SUPPLIED ENTRIES:
☆ ☆ ☆ ☆

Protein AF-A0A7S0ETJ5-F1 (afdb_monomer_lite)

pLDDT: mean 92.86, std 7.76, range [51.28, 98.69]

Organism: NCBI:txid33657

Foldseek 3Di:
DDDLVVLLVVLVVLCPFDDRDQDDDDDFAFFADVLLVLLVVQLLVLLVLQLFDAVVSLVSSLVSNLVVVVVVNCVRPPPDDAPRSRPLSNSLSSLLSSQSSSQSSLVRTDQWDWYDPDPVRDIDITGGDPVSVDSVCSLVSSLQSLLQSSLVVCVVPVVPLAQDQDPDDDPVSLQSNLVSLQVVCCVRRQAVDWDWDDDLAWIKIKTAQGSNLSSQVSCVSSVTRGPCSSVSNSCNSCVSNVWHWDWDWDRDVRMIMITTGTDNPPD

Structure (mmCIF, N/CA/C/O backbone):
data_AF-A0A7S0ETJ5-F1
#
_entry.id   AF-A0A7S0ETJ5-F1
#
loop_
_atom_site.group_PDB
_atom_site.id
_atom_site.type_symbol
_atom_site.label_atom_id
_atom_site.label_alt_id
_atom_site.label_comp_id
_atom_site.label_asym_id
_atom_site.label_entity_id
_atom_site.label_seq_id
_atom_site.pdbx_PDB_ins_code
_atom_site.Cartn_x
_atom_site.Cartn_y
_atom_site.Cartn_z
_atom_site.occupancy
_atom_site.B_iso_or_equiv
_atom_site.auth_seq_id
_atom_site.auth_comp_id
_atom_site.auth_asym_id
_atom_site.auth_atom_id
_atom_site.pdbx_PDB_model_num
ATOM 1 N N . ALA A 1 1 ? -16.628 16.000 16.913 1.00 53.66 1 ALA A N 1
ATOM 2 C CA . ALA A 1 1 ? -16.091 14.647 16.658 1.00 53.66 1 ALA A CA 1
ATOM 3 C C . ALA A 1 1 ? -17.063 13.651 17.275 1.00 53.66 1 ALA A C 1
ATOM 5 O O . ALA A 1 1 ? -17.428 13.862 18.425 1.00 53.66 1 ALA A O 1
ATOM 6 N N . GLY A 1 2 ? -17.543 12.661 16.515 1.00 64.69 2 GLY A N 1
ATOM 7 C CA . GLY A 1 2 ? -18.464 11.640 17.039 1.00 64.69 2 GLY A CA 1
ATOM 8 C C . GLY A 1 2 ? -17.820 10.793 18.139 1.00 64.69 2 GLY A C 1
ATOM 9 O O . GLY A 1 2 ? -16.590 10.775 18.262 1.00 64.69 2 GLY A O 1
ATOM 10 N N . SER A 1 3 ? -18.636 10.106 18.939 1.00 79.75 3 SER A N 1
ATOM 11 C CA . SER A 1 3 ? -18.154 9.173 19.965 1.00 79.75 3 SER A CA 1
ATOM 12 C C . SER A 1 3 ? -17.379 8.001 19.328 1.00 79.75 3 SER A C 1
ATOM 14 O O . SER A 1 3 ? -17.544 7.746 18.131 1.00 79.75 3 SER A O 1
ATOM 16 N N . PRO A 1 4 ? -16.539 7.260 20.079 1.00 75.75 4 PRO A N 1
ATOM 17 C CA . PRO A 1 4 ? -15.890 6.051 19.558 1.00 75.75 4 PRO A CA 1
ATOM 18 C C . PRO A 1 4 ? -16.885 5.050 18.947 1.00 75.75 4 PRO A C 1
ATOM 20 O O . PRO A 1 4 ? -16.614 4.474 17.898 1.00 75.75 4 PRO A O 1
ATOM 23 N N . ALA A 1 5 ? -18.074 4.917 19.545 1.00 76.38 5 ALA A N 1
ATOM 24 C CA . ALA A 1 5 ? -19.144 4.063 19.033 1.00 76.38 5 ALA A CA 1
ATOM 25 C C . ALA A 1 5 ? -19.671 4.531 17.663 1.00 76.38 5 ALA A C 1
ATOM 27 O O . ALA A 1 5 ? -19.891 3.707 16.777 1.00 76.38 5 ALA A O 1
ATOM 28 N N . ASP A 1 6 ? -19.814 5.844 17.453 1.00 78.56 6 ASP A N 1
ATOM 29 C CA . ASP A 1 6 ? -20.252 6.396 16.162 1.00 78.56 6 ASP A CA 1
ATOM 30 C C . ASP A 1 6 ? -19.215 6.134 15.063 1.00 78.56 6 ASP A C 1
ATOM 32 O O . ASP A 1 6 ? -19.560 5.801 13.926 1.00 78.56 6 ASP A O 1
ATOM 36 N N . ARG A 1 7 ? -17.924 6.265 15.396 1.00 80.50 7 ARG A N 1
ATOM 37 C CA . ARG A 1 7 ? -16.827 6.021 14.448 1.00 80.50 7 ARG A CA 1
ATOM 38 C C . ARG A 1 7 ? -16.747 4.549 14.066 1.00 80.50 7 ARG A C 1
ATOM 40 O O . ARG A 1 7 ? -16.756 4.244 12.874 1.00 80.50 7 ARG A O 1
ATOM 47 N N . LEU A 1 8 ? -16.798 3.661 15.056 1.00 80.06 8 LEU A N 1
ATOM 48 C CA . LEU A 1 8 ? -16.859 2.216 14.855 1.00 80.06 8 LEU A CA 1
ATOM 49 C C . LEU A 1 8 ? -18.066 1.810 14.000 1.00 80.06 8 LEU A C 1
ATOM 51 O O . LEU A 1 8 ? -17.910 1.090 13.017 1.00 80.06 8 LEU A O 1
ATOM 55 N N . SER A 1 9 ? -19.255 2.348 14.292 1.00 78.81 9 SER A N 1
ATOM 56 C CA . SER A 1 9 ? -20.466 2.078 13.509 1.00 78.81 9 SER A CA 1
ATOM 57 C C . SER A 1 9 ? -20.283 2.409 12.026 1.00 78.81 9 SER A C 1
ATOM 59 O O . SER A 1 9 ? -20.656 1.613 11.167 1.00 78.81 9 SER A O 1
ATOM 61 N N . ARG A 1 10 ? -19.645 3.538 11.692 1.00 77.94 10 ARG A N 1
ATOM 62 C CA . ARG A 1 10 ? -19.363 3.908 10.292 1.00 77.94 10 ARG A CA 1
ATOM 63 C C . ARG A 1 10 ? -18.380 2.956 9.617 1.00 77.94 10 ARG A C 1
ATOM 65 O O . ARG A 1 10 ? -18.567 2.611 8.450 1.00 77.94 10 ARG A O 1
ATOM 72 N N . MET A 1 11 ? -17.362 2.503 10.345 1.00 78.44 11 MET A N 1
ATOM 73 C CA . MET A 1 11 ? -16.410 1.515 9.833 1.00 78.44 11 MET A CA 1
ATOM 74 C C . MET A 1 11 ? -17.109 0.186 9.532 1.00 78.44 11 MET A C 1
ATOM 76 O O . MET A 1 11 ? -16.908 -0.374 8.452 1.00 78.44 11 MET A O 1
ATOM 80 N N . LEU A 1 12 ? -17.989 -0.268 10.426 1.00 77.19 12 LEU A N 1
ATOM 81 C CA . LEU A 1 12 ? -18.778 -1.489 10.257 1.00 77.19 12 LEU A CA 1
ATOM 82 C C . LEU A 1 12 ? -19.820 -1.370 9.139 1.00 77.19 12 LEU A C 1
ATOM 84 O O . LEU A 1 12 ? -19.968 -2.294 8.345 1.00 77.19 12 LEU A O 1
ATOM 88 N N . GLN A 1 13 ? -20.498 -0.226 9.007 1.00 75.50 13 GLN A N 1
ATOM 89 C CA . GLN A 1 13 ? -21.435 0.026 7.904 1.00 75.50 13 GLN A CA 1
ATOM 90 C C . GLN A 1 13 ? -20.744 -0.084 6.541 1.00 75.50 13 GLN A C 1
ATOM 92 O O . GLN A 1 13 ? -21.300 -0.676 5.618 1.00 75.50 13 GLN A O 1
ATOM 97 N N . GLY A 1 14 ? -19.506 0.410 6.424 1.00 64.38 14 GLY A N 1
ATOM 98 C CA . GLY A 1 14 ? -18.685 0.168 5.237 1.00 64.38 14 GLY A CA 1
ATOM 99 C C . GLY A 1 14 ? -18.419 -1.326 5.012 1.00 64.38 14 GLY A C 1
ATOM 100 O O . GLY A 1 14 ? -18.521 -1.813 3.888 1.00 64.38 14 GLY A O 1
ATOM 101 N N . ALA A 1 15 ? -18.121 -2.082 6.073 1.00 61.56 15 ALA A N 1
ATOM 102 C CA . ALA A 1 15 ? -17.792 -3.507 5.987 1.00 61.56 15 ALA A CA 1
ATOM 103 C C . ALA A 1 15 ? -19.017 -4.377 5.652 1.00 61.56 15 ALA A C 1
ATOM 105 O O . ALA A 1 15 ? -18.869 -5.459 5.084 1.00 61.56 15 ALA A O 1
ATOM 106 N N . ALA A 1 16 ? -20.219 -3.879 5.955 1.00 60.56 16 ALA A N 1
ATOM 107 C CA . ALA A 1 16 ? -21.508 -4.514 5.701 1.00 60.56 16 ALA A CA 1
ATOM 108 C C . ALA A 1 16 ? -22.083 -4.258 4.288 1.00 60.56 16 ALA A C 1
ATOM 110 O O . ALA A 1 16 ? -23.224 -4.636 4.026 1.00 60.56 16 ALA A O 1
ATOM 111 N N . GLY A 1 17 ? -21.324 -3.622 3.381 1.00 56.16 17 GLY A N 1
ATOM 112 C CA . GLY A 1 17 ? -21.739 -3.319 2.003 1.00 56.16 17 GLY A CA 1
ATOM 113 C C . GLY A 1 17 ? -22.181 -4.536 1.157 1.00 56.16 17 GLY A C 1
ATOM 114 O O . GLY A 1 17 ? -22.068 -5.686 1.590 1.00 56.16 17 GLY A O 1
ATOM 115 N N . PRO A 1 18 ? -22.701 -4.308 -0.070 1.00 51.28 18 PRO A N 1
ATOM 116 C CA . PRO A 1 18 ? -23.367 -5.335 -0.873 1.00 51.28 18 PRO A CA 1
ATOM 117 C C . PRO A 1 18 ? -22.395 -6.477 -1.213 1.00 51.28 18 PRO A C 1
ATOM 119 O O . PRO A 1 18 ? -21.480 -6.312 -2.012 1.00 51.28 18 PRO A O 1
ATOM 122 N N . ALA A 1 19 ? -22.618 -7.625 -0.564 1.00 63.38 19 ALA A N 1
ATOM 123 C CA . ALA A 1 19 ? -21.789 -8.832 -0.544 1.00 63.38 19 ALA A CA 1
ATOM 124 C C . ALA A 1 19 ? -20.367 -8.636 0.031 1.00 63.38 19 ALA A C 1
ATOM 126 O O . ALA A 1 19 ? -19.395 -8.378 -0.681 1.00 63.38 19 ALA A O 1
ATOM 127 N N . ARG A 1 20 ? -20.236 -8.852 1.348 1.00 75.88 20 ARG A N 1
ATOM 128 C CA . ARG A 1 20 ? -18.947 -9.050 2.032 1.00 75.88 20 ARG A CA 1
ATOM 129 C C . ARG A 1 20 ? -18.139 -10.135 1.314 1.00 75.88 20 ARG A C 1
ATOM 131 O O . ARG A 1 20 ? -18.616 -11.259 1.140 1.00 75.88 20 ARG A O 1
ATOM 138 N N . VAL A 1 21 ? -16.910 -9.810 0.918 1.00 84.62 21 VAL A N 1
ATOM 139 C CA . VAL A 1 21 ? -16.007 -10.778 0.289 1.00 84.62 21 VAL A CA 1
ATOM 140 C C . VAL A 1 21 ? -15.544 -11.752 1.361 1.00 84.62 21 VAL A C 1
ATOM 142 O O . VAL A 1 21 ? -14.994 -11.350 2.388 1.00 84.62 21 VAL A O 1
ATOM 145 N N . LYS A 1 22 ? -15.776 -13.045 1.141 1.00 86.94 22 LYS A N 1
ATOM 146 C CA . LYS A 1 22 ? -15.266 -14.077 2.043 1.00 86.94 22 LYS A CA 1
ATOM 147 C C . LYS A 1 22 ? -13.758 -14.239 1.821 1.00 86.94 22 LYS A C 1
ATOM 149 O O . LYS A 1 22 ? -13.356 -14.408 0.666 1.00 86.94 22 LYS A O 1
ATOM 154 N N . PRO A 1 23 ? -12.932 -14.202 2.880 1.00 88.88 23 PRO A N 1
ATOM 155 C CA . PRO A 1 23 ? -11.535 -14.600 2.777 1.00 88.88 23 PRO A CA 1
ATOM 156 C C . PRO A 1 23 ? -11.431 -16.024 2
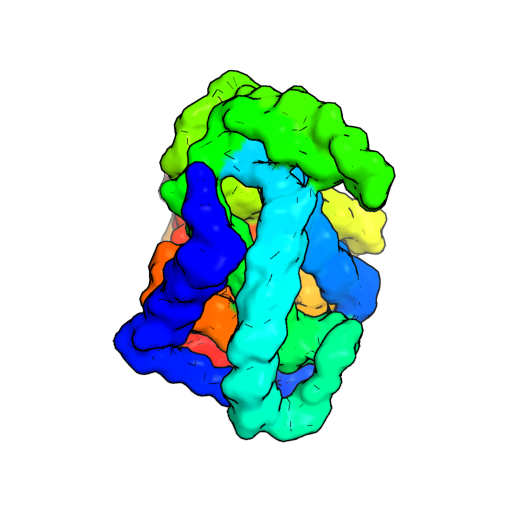.226 1.00 88.88 23 PRO A C 1
ATOM 158 O O . PRO A 1 23 ? -12.287 -16.866 2.504 1.00 88.88 23 PRO A O 1
ATOM 161 N N . GLN A 1 24 ? -10.393 -16.292 1.438 1.00 84.88 24 GLN A N 1
ATOM 162 C CA . GLN A 1 24 ? -10.178 -17.602 0.828 1.00 84.88 24 GLN A CA 1
ATOM 163 C C . GLN A 1 24 ? -8.917 -18.258 1.382 1.00 84.88 24 GLN A C 1
ATOM 165 O
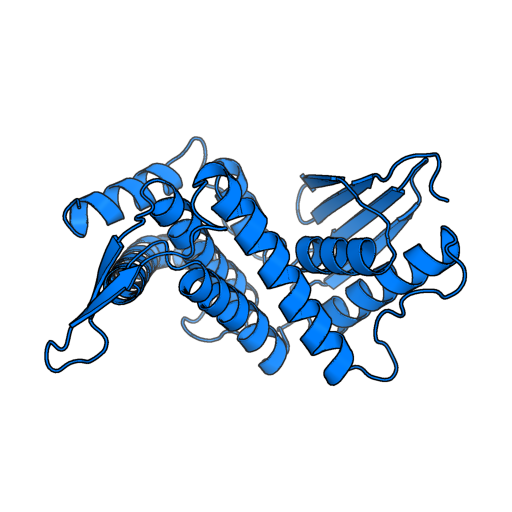 O . GLN A 1 24 ? -7.893 -17.602 1.587 1.00 84.88 24 GLN A O 1
ATOM 170 N N . VAL A 1 25 ? -8.990 -19.572 1.598 1.00 85.88 25 VAL A N 1
ATOM 171 C CA . VAL A 1 25 ? -7.812 -20.386 1.900 1.00 85.88 25 VAL A CA 1
ATOM 172 C C . VAL A 1 25 ? -7.052 -20.587 0.596 1.00 85.88 25 VAL A C 1
ATOM 174 O O . VAL A 1 25 ? -7.505 -21.313 -0.286 1.00 85.88 25 VAL A O 1
ATOM 177 N N . LEU A 1 26 ? -5.904 -19.928 0.476 1.00 86.69 26 LEU A N 1
ATOM 178 C CA . LEU A 1 26 ? -5.037 -20.013 -0.692 1.00 86.69 26 LEU A CA 1
ATOM 179 C C . LEU A 1 26 ? -3.636 -20.445 -0.268 1.00 86.69 26 LEU A C 1
ATOM 181 O O . LEU A 1 26 ? -3.166 -19.995 0.783 1.00 86.69 26 LEU A O 1
ATOM 185 N N . PRO A 1 27 ? -2.942 -21.265 -1.079 1.00 87.69 27 PRO A N 1
ATOM 186 C CA . PRO A 1 27 ? -1.516 -21.458 -0.892 1.00 87.69 27 PRO A CA 1
ATOM 187 C C . PRO A 1 27 ? -0.837 -20.099 -1.086 1.00 87.69 27 PRO A C 1
ATOM 189 O O . PRO A 1 27 ? -0.956 -19.487 -2.142 1.00 87.69 27 PRO A O 1
ATOM 192 N N . ARG A 1 28 ? -0.179 -19.596 -0.044 1.00 91.81 28 ARG A N 1
ATOM 193 C CA . ARG A 1 28 ? 0.567 -18.335 -0.058 1.00 91.81 28 ARG A CA 1
ATOM 194 C C . ARG A 1 28 ? 1.882 -18.544 0.678 1.00 91.81 28 ARG A C 1
ATOM 196 O O . ARG A 1 28 ? 1.928 -19.294 1.654 1.00 91.81 28 ARG A O 1
ATOM 203 N N . SER A 1 29 ? 2.936 -17.896 0.201 1.00 92.25 29 SER A N 1
ATOM 204 C CA . SER A 1 29 ? 4.225 -17.879 0.890 1.00 92.25 29 SER A CA 1
ATOM 205 C C . SER A 1 29 ? 4.101 -17.126 2.213 1.00 92.25 29 SER A C 1
ATOM 207 O O . SER A 1 29 ? 3.288 -16.209 2.343 1.00 92.25 29 SER A O 1
ATOM 209 N N . LYS A 1 30 ? 4.911 -17.506 3.205 1.00 96.38 30 LYS A N 1
ATOM 210 C CA . LYS A 1 30 ? 5.095 -16.656 4.383 1.00 96.38 30 LYS A CA 1
ATOM 211 C C . LYS A 1 30 ? 5.844 -15.402 3.964 1.00 96.38 30 LYS A C 1
ATOM 213 O O . LYS A 1 30 ? 6.797 -15.505 3.190 1.00 96.38 30 LYS A O 1
ATOM 218 N N . LEU A 1 31 ? 5.430 -14.258 4.493 1.00 98.19 31 LEU A N 1
ATOM 219 C CA . LEU A 1 31 ? 6.170 -13.027 4.282 1.00 98.19 31 LEU A CA 1
ATOM 220 C C . LEU A 1 31 ? 7.471 -13.061 5.084 1.00 98.19 31 LEU A C 1
ATOM 222 O O . LEU A 1 31 ? 7.519 -13.583 6.202 1.00 98.19 31 LEU A O 1
ATOM 226 N N . GLU A 1 32 ? 8.511 -12.460 4.522 1.00 98.06 32 GLU A N 1
ATOM 227 C CA . GLU A 1 32 ? 9.700 -12.090 5.281 1.00 98.06 32 GLU A CA 1
ATOM 228 C C . GLU A 1 32 ? 9.302 -11.067 6.365 1.00 98.06 32 GLU A C 1
ATOM 230 O O . GLU A 1 32 ? 8.463 -10.191 6.139 1.00 98.06 32 GLU A O 1
ATOM 235 N N . ASN A 1 33 ? 9.838 -11.224 7.577 1.00 97.12 33 ASN A N 1
ATOM 236 C CA . ASN A 1 33 ? 9.372 -10.488 8.747 1.00 97.12 33 ASN A CA 1
ATOM 237 C C . ASN A 1 33 ? 9.683 -8.992 8.666 1.00 97.12 33 ASN A C 1
ATOM 239 O O . ASN A 1 33 ? 8.789 -8.182 8.915 1.00 97.12 33 ASN A O 1
ATOM 243 N N . ASP A 1 34 ? 10.915 -8.621 8.319 1.00 97.25 34 ASP A N 1
ATOM 244 C CA . ASP A 1 34 ? 11.308 -7.211 8.239 1.00 97.25 34 ASP A CA 1
ATOM 245 C C . ASP A 1 34 ? 10.519 -6.494 7.138 1.00 97.25 34 ASP A C 1
ATOM 247 O O . ASP A 1 34 ? 10.078 -5.358 7.328 1.00 97.25 34 ASP A O 1
ATOM 251 N N . PHE A 1 35 ? 10.258 -7.179 6.024 1.00 98.19 35 PHE A N 1
ATOM 252 C CA . PHE A 1 35 ? 9.420 -6.678 4.945 1.00 98.19 35 PHE A CA 1
ATOM 253 C C . PHE A 1 35 ? 7.961 -6.494 5.373 1.00 98.19 35 PHE A C 1
ATOM 255 O O . PHE A 1 35 ? 7.375 -5.437 5.145 1.00 98.19 35 PHE A O 1
ATOM 262 N N . ALA A 1 36 ? 7.363 -7.480 6.043 1.00 98.25 36 ALA A N 1
ATOM 263 C CA . ALA A 1 36 ? 5.988 -7.359 6.519 1.00 98.25 36 ALA A CA 1
ATOM 264 C C . ALA A 1 36 ? 5.843 -6.214 7.543 1.00 98.25 36 ALA A C 1
ATOM 266 O O . ALA A 1 36 ? 4.888 -5.433 7.480 1.00 98.25 36 ALA A O 1
ATOM 267 N N . VAL A 1 37 ? 6.819 -6.067 8.448 1.00 97.69 37 VAL A N 1
ATOM 268 C CA . VAL A 1 37 ? 6.885 -4.955 9.409 1.00 97.69 37 VAL A CA 1
ATOM 269 C C . VAL A 1 37 ? 7.034 -3.614 8.695 1.00 97.69 37 VAL A C 1
ATOM 271 O O . VAL A 1 37 ? 6.327 -2.670 9.054 1.00 97.69 37 VAL A O 1
ATOM 274 N N . LEU A 1 38 ? 7.903 -3.523 7.682 1.00 98.00 38 LEU A N 1
ATOM 275 C CA . LEU A 1 38 ? 8.067 -2.324 6.861 1.00 98.00 38 LEU A CA 1
ATOM 276 C C . LEU A 1 38 ? 6.726 -1.877 6.277 1.00 98.00 38 LEU A C 1
ATOM 278 O O . LEU A 1 38 ? 6.322 -0.743 6.514 1.00 98.00 38 LEU A O 1
ATOM 282 N N . LEU A 1 39 ? 6.021 -2.754 5.555 1.00 98.50 39 LEU A N 1
ATOM 283 C CA . LEU A 1 39 ? 4.778 -2.389 4.863 1.00 98.50 39 LEU A CA 1
ATOM 284 C C . LEU A 1 39 ? 3.723 -1.820 5.831 1.00 98.50 39 LEU A C 1
ATOM 286 O O . LEU A 1 39 ? 3.105 -0.783 5.559 1.00 98.50 39 LEU A O 1
ATOM 290 N N . MET A 1 40 ? 3.560 -2.454 6.995 1.00 97.81 40 MET A N 1
ATOM 291 C CA . MET A 1 40 ? 2.622 -1.998 8.026 1.00 97.81 40 MET A CA 1
ATOM 292 C C . MET A 1 40 ? 3.058 -0.684 8.678 1.00 97.81 40 MET A C 1
ATOM 294 O O . MET A 1 40 ? 2.237 0.218 8.880 1.00 97.81 40 MET A O 1
ATOM 298 N N . ARG A 1 41 ? 4.348 -0.557 9.012 1.00 97.31 41 ARG A N 1
ATOM 299 C CA . ARG A 1 41 ? 4.887 0.629 9.682 1.00 97.31 41 ARG A CA 1
ATOM 300 C C . ARG A 1 41 ? 4.878 1.838 8.761 1.00 97.31 41 ARG A C 1
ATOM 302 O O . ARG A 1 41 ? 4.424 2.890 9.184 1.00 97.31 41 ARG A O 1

☆ ☆ ☆ ☆

WORK INSTRUCTIONS:
Return, with no change at all, every line in the entries above from the line containing "ATOM 105 O O" through the line containing "ATOM 115 N N".

ANSWER FOR THIS EXERCISE:
ATOM 105 O O . ALA A 1 15 ? -18.869 -5.459 5.084 1.00 61.56 15 ALA A O 1
ATOM 106 N N . ALA A 1 16 ? -20.219 -3.879 5.955 1.00 60.56 16 ALA A N 1
ATOM 107 C CA . ALA A 1 16 ? -21.508 -4.514 5.701 1.00 60.56 16 ALA A CA 1
ATOM 108 C C . ALA A 1 16 ? -22.083 -4.258 4.288 1.00 60.56 16 ALA A C 1
ATOM 110 O O . ALA A 1 16 ? -23.224 -4.636 4.026 1.00 60.56 16 ALA A O 1
ATOM 111 N N . GLY A 1 17 ? -21.324 -3.622 3.381 1.00 56.16 17 GLY A N 1
ATOM 112 C CA . GLY A 1 17 ? -21.739 -3.319 2.003 1.00 56.16 17 GLY A CA 1
ATOM 113 C C . GLY A 1 17 ? -22.181 -4.536 1.157 1.00 56.16 17 GLY A C 1
ATOM 114 O O . GLY A 1 17 ? -22.068 -5.686 1.590 1.00 56.16 17 GLY A O 1
ATOM 115 N N . PRO A 1 18 ? -22.701 -4.308 -0.070 1.00 51.28 18 PRO A N 1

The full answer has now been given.